Required action :: Starting at the line below holding "ATOM 63 C C" and stopping at the line holding "ATOM 73 O O", print every line exactly, both ends included, and leave the rest out.

Records from a dataset:
--- --- ---
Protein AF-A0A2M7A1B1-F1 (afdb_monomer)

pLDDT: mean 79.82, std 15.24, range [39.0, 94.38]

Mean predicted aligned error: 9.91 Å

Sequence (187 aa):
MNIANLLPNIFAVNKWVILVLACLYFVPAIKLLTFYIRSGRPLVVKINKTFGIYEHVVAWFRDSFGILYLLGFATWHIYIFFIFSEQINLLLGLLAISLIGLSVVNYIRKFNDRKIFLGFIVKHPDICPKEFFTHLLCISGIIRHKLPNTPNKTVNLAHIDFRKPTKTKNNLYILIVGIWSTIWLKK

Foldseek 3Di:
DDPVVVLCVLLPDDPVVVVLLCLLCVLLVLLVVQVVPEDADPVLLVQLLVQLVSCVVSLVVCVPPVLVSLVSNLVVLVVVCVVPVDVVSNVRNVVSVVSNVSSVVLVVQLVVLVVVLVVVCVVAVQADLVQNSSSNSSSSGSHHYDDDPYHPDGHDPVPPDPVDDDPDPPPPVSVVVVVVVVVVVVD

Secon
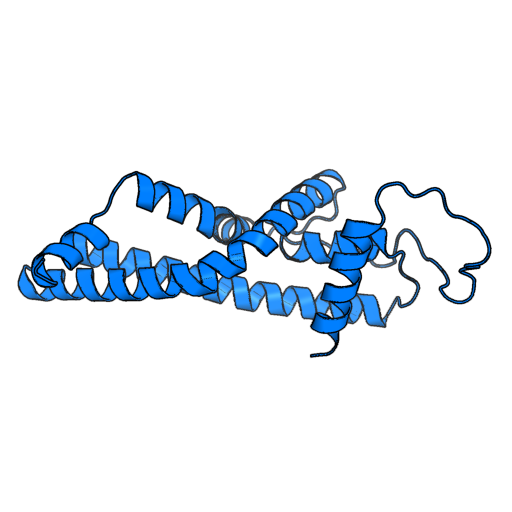dary structure (DSSP, 8-state):
--HHHHHHHHSS--HHHHHHHHHHHHHHHHHHHTTT-EE--HHHHHHHHHHHHHHHHHHHHIIIIIHHHHHHHHHHHHHHHHHH--HHHHHHHHHHHHHHHHHHHHHHHHHHHHHHHHHHHHH-TTB-HHHHHHHHHHHTSSSEE---SS-S-B--GGG--TTS----TTHHHHHHHHHHHHHHH--

Radius of gyration: 21.44 Å; Cα contacts (8 Å, |Δi|>4): 156; chains: 1; bounding box: 61×31×62 Å

Structure (mmCIF, N/CA/C/O backbone):
data_AF-A0A2M7A1B1-F1
#
_entry.id   AF-A0A2M7A1B1-F1
#
loop_
_atom_site.group_PDB
_atom_site.id
_atom_site.type_symbol
_atom_site.label_atom_id
_atom_site.label_alt_id
_atom_site.label_comp_id
_atom_site.label_asym_id
_atom_site.label_entity_id
_atom_site.label_seq_id
_atom_site.pdbx_PDB_ins_code
_atom_site.Cartn_x
_atom_site.Cartn_y
_atom_site.Cartn_z
_atom_site.occupancy
_atom_site.B_iso_or_equiv
_atom_site.auth_seq_id
_atom_site.auth_comp_id
_atom_site.auth_asym_id
_atom_site.auth_atom_id
_atom_site.pdbx_PDB_model_num
ATOM 1 N N . MET A 1 1 ? -2.317 0.024 -37.649 1.00 54.22 1 MET A N 1
ATOM 2 C CA . MET A 1 1 ? -1.407 0.852 -36.823 1.00 54.22 1 MET A CA 1
ATOM 3 C C . MET A 1 1 ? -0.338 -0.079 -36.259 1.00 54.22 1 MET A C 1
ATOM 5 O O . MET A 1 1 ? -0.707 -1.037 -35.595 1.00 54.22 1 MET A O 1
ATOM 9 N N . ASN A 1 2 ? 0.940 0.099 -36.617 1.00 59.81 2 ASN A N 1
ATOM 10 C CA . ASN A 1 2 ? 2.006 -0.854 -36.267 1.00 59.81 2 ASN A CA 1
ATOM 11 C C . ASN A 1 2 ? 2.262 -0.884 -34.754 1.00 59.81 2 ASN A C 1
ATOM 13 O O . ASN A 1 2 ? 2.477 0.163 -34.146 1.00 59.81 2 ASN A O 1
ATOM 17 N N . ILE A 1 3 ? 2.303 -2.084 -34.167 1.00 58.97 3 ILE A N 1
ATOM 18 C CA . ILE A 1 3 ? 2.595 -2.319 -32.738 1.00 58.97 3 ILE A CA 1
ATOM 19 C C . ILE A 1 3 ? 3.952 -1.701 -32.343 1.00 58.97 3 ILE A C 1
ATOM 21 O O . ILE A 1 3 ? 4.095 -1.154 -31.251 1.00 58.97 3 ILE A O 1
ATOM 25 N N . ALA A 1 4 ? 4.909 -1.676 -33.277 1.00 60.34 4 ALA A N 1
ATOM 26 C CA . ALA A 1 4 ? 6.217 -1.041 -33.113 1.00 60.34 4 ALA A CA 1
ATOM 27 C C . ALA A 1 4 ? 6.156 0.478 -32.838 1.00 60.34 4 ALA A C 1
ATOM 29 O O . ALA A 1 4 ? 7.020 0.998 -32.142 1.00 60.34 4 ALA A O 1
ATOM 30 N N . ASN A 1 5 ? 5.116 1.181 -33.305 1.00 65.69 5 ASN A N 1
ATOM 31 C CA . ASN A 1 5 ? 4.942 2.622 -33.062 1.00 65.69 5 ASN A CA 1
ATOM 32 C C . ASN A 1 5 ? 4.122 2.918 -31.790 1.00 65.69 5 ASN A C 1
ATOM 34 O O . ASN A 1 5 ? 4.042 4.066 -31.351 1.00 65.69 5 ASN A O 1
ATOM 38 N N . LEU A 1 6 ? 3.490 1.898 -31.199 1.00 62.47 6 LEU A N 1
ATOM 39 C CA . LEU A 1 6 ? 2.667 2.014 -29.990 1.00 62.47 6 LEU A CA 1
ATOM 40 C C . LEU A 1 6 ? 3.500 1.870 -28.712 1.00 62.47 6 LEU A C 1
ATOM 42 O O . LEU A 1 6 ? 3.307 2.642 -27.776 1.00 62.47 6 LEU A O 1
ATOM 46 N N . LEU A 1 7 ? 4.447 0.929 -28.683 1.00 65.69 7 LEU A N 1
ATOM 47 C CA . LEU A 1 7 ? 5.284 0.652 -27.507 1.00 65.69 7 LEU A CA 1
ATOM 48 C C . LEU A 1 7 ? 6.083 1.874 -27.004 1.00 65.69 7 LEU A C 1
ATOM 50 O O . LEU A 1 7 ? 6.032 2.138 -25.802 1.00 65.69 7 LEU A O 1
ATOM 54 N N . PRO A 1 8 ? 6.731 2.683 -27.869 1.00 68.94 8 PRO A N 1
ATOM 55 C CA . PRO A 1 8 ? 7.453 3.873 -27.421 1.00 68.94 8 PRO A CA 1
ATOM 56 C C . PRO A 1 8 ? 6.525 4.928 -26.812 1.00 68.94 8 PRO A C 1
ATOM 58 O O . PRO A 1 8 ? 6.899 5.583 -25.850 1.00 68.94 8 PRO A O 1
ATOM 61 N N . ASN A 1 9 ? 5.300 5.072 -27.334 1.00 68.88 9 ASN A N 1
ATOM 62 C CA . ASN A 1 9 ? 4.318 6.033 -26.824 1.00 68.88 9 ASN A CA 1
ATOM 63 C C . ASN A 1 9 ? 3.696 5.597 -25.491 1.00 68.88 9 ASN A C 1
ATOM 65 O O . ASN A 1 9 ? 3.382 6.444 -24.659 1.00 68.88 9 ASN A O 1
ATOM 69 N N . ILE A 1 10 ? 3.519 4.290 -25.281 1.00 70.69 10 ILE A N 1
ATOM 70 C CA . ILE A 1 10 ? 2.960 3.738 -24.038 1.00 70.69 10 ILE A CA 1
ATOM 71 C C . ILE A 1 10 ? 3.968 3.845 -22.890 1.00 70.69 10 ILE A C 1
ATOM 73 O O . ILE A 1 10 ? 3.579 4.163 -21.768 1.00 70.69 10 ILE A O 1
ATOM 77 N N . PHE A 1 11 ? 5.252 3.603 -23.168 1.00 75.44 11 PHE A N 1
ATOM 78 C CA . PHE A 1 11 ? 6.322 3.674 -22.168 1.00 75.44 11 PHE A CA 1
ATOM 79 C C . PHE A 1 11 ? 7.047 5.025 -22.143 1.00 75.44 11 PHE A C 1
ATOM 81 O O . PHE A 1 11 ? 8.000 5.200 -21.389 1.00 75.44 11 PHE A O 1
ATOM 88 N N . ALA A 1 12 ? 6.582 6.010 -22.915 1.00 74.56 12 ALA A N 1
ATOM 89 C CA . ALA A 1 12 ? 7.086 7.369 -22.819 1.00 74.56 12 ALA A CA 1
ATOM 90 C C . ALA A 1 12 ? 6.785 7.948 -21.431 1.00 74.56 12 ALA A C 1
ATOM 92 O O . ALA A 1 12 ? 5.644 7.959 -20.955 1.00 74.56 12 ALA A O 1
ATOM 93 N N . VAL A 1 13 ? 7.814 8.493 -20.787 1.00 75.44 13 VAL A N 1
ATOM 94 C CA . VAL A 1 13 ? 7.657 9.197 -19.515 1.00 75.44 13 VAL A CA 1
ATOM 95 C C . VAL A 1 13 ? 6.931 10.518 -19.771 1.00 75.44 13 VAL A C 1
ATOM 97 O O . VAL A 1 13 ? 7.516 11.504 -20.210 1.00 75.44 13 VAL A O 1
ATOM 100 N N . ASN A 1 14 ? 5.630 10.540 -19.490 1.00 82.75 14 ASN A N 1
ATOM 101 C CA . ASN A 1 14 ? 4.795 11.737 -19.542 1.00 82.75 14 ASN A CA 1
ATOM 102 C C . ASN A 1 14 ? 4.499 12.231 -18.115 1.00 82.75 14 ASN A C 1
ATOM 104 O O . ASN A 1 14 ? 4.321 11.426 -17.197 1.00 82.75 14 ASN A O 1
ATOM 108 N N . LYS A 1 15 ? 4.362 13.551 -17.926 1.00 83.44 15 LYS A N 1
ATOM 109 C CA . LYS A 1 15 ? 3.953 14.180 -16.655 1.00 83.44 15 LYS A CA 1
ATOM 110 C C . LYS A 1 15 ? 2.723 13.514 -16.025 1.00 83.44 15 LYS A C 1
ATOM 112 O O . LYS A 1 15 ? 2.654 13.376 -14.808 1.00 83.44 15 LYS A O 1
ATOM 117 N N . TRP A 1 16 ? 1.782 13.041 -16.843 1.00 86.06 16 TRP A N 1
ATOM 118 C CA . TRP A 1 16 ? 0.581 12.349 -16.371 1.00 86.06 16 TRP A CA 1
ATOM 119 C C . TRP A 1 16 ? 0.877 10.977 -15.758 1.00 86.06 16 TRP A C 1
ATOM 121 O O . TRP A 1 16 ? 0.324 10.654 -14.712 1.00 86.06 16 TRP A O 1
ATOM 131 N N . VAL A 1 17 ? 1.785 10.200 -16.356 1.00 85.94 17 VAL A N 1
ATOM 132 C CA . VAL A 1 17 ? 2.210 8.894 -15.823 1.00 85.94 17 VAL A CA 1
ATOM 133 C C . VAL A 1 17 ? 2.905 9.083 -14.478 1.00 85.94 17 VAL A C 1
ATOM 135 O O . VAL A 1 17 ? 2.611 8.358 -13.530 1.00 85.94 17 VAL A O 1
ATOM 138 N N . ILE A 1 18 ? 3.760 10.104 -14.366 1.00 86.94 18 ILE A N 1
ATOM 139 C CA . ILE A 1 18 ? 4.441 10.444 -13.110 1.00 86.94 18 ILE A CA 1
ATOM 140 C C . ILE A 1 18 ? 3.418 10.779 -12.020 1.00 86.94 18 ILE A C 1
ATOM 142 O O . ILE A 1 18 ? 3.513 10.246 -10.919 1.00 86.94 18 ILE A O 1
ATOM 146 N N . LEU A 1 19 ? 2.420 11.616 -12.322 1.00 88.81 19 LEU A N 1
ATOM 147 C CA . LEU A 1 19 ? 1.375 11.984 -11.362 1.00 88.81 19 LEU A CA 1
ATOM 148 C C . LEU A 1 19 ? 0.537 10.776 -10.927 1.00 88.81 19 LEU A C 1
ATOM 150 O O . LEU A 1 19 ? 0.292 10.603 -9.734 1.00 88.81 19 LEU A O 1
ATOM 154 N N . VAL A 1 20 ? 0.137 9.916 -11.867 1.00 90.50 20 VAL A N 1
ATOM 155 C CA . VAL A 1 20 ? -0.631 8.703 -11.553 1.00 90.50 20 VAL A CA 1
ATOM 156 C C . VAL A 1 20 ? 0.188 7.765 -10.670 1.00 90.50 20 VAL A C 1
ATOM 158 O O . VAL A 1 20 ? -0.306 7.338 -9.627 1.00 90.50 20 VAL A O 1
ATOM 161 N N . LEU A 1 21 ? 1.445 7.485 -11.023 1.00 89.25 21 LEU A N 1
ATOM 162 C CA . LEU A 1 21 ? 2.330 6.662 -10.196 1.00 89.25 21 LEU A CA 1
ATOM 163 C C . LEU A 1 21 ? 2.556 7.300 -8.819 1.00 89.25 21 LEU A C 1
ATOM 165 O O . LEU A 1 21 ? 2.450 6.611 -7.806 1.00 89.25 21 LEU A O 1
ATOM 169 N N . ALA A 1 22 ? 2.775 8.613 -8.745 1.00 89.44 22 ALA A N 1
ATOM 170 C CA . ALA A 1 22 ? 2.919 9.315 -7.475 1.00 89.44 22 ALA A CA 1
ATOM 171 C C . ALA A 1 22 ? 1.680 9.136 -6.588 1.00 89.44 22 ALA A C 1
ATOM 173 O O . ALA A 1 22 ? 1.827 8.815 -5.412 1.00 89.44 22 ALA A O 1
ATOM 174 N N . CYS A 1 23 ? 0.470 9.253 -7.146 1.00 91.31 23 CYS A N 1
ATOM 175 C CA . CYS A 1 23 ? -0.764 8.966 -6.421 1.00 91.31 23 CYS A CA 1
ATOM 176 C C . CYS A 1 23 ? -0.805 7.502 -5.951 1.00 91.31 23 CYS A C 1
ATOM 178 O O . CYS A 1 23 ? -0.879 7.252 -4.749 1.00 91.31 23 CYS A O 1
ATOM 180 N N . LEU A 1 24 ? -0.681 6.531 -6.865 1.00 90.75 24 LEU A N 1
ATOM 181 C CA . LEU A 1 24 ? -0.799 5.098 -6.550 1.00 90.75 24 LEU A CA 1
ATOM 182 C C . LEU A 1 24 ? 0.184 4.628 -5.459 1.00 90.75 24 LEU A C 1
ATOM 184 O O . LEU A 1 24 ? -0.141 3.748 -4.650 1.00 90.75 24 LEU A O 1
ATOM 188 N N . TYR A 1 25 ? 1.383 5.212 -5.434 1.00 91.00 25 TYR A N 1
ATOM 189 C CA . TYR A 1 25 ? 2.480 4.827 -4.546 1.00 91.00 25 TYR A CA 1
ATOM 190 C C . TYR A 1 25 ? 2.674 5.760 -3.343 1.00 91.00 25 TYR A C 1
ATOM 192 O O . TYR A 1 25 ? 3.517 5.471 -2.490 1.00 91.00 25 TYR A O 1
ATOM 200 N N . PHE A 1 26 ? 1.859 6.811 -3.206 1.00 90.62 26 PHE A N 1
ATOM 201 C CA . PHE A 1 26 ? 1.951 7.792 -2.121 1.00 90.62 26 PHE A CA 1
ATOM 202 C C . PHE A 1 26 ? 1.897 7.145 -0.730 1.00 90.62 26 PHE A C 1
ATOM 204 O O . PHE A 1 26 ? 2.788 7.343 0.096 1.00 90.62 26 PHE A O 1
ATOM 211 N N . VAL A 1 27 ? 0.869 6.331 -0.467 1.00 89.94 27 VAL A N 1
ATOM 212 C CA . VAL A 1 27 ? 0.692 5.682 0.842 1.00 89.94 27 VAL A CA 1
ATOM 213 C C . VAL A 1 27 ? 1.808 4.676 1.148 1.00 89.94 27 VAL A C 1
ATOM 215 O O . VAL A 1 27 ? 2.388 4.788 2.229 1.00 89.94 27 VAL A O 1
ATOM 218 N N . PRO A 1 28 ? 2.168 3.732 0.252 1.00 89.88 28 PRO A N 1
ATOM 219 C CA . PRO A 1 28 ? 3.316 2.850 0.463 1.00 89.88 28 PRO A CA 1
ATOM 220 C C . PRO A 1 28 ? 4.612 3.603 0.766 1.00 89.88 28 PRO A C 1
ATOM 222 O O . PRO A 1 28 ? 5.337 3.212 1.682 1.00 89.88 28 PRO A O 1
ATOM 225 N N . ALA A 1 29 ? 4.885 4.688 0.034 1.00 91.31 29 ALA A N 1
ATOM 226 C CA . ALA A 1 29 ? 6.092 5.486 0.209 1.00 91.31 29 ALA A CA 1
ATOM 227 C C . ALA A 1 29 ? 6.120 6.158 1.586 1.00 91.31 29 ALA A C 1
ATOM 229 O O . ALA A 1 29 ? 7.087 6.004 2.333 1.00 91.31 29 ALA A O 1
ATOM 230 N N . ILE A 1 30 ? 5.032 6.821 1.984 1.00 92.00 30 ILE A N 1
--- --- ---
Result of the task ::
ATOM 63 C C . ASN A 1 9 ? 3.696 5.597 -25.491 1.00 68.88 9 ASN A C 1
ATOM 65 O O . ASN A 1 9 ? 3.382 6.444 -24.659 1.00 68.88 9 ASN A O 1
ATOM 69 N N . ILE A 1 10 ? 3.519 4.290 -25.281 1.00 70.69 10 ILE A N 1
ATOM 70 C CA . ILE A 1 10 ? 2.960 3.738 -24.038 1.00 70.69 10 ILE A CA 1
ATOM 71 C C . ILE A 1 10 ? 3.968 3.845 -22.890 1.00 70.69 10 ILE A C 1
ATOM 73 O O . ILE A 1 10 ? 3.579 4.163 -21.768 1.00 70.69 10 ILE A O 1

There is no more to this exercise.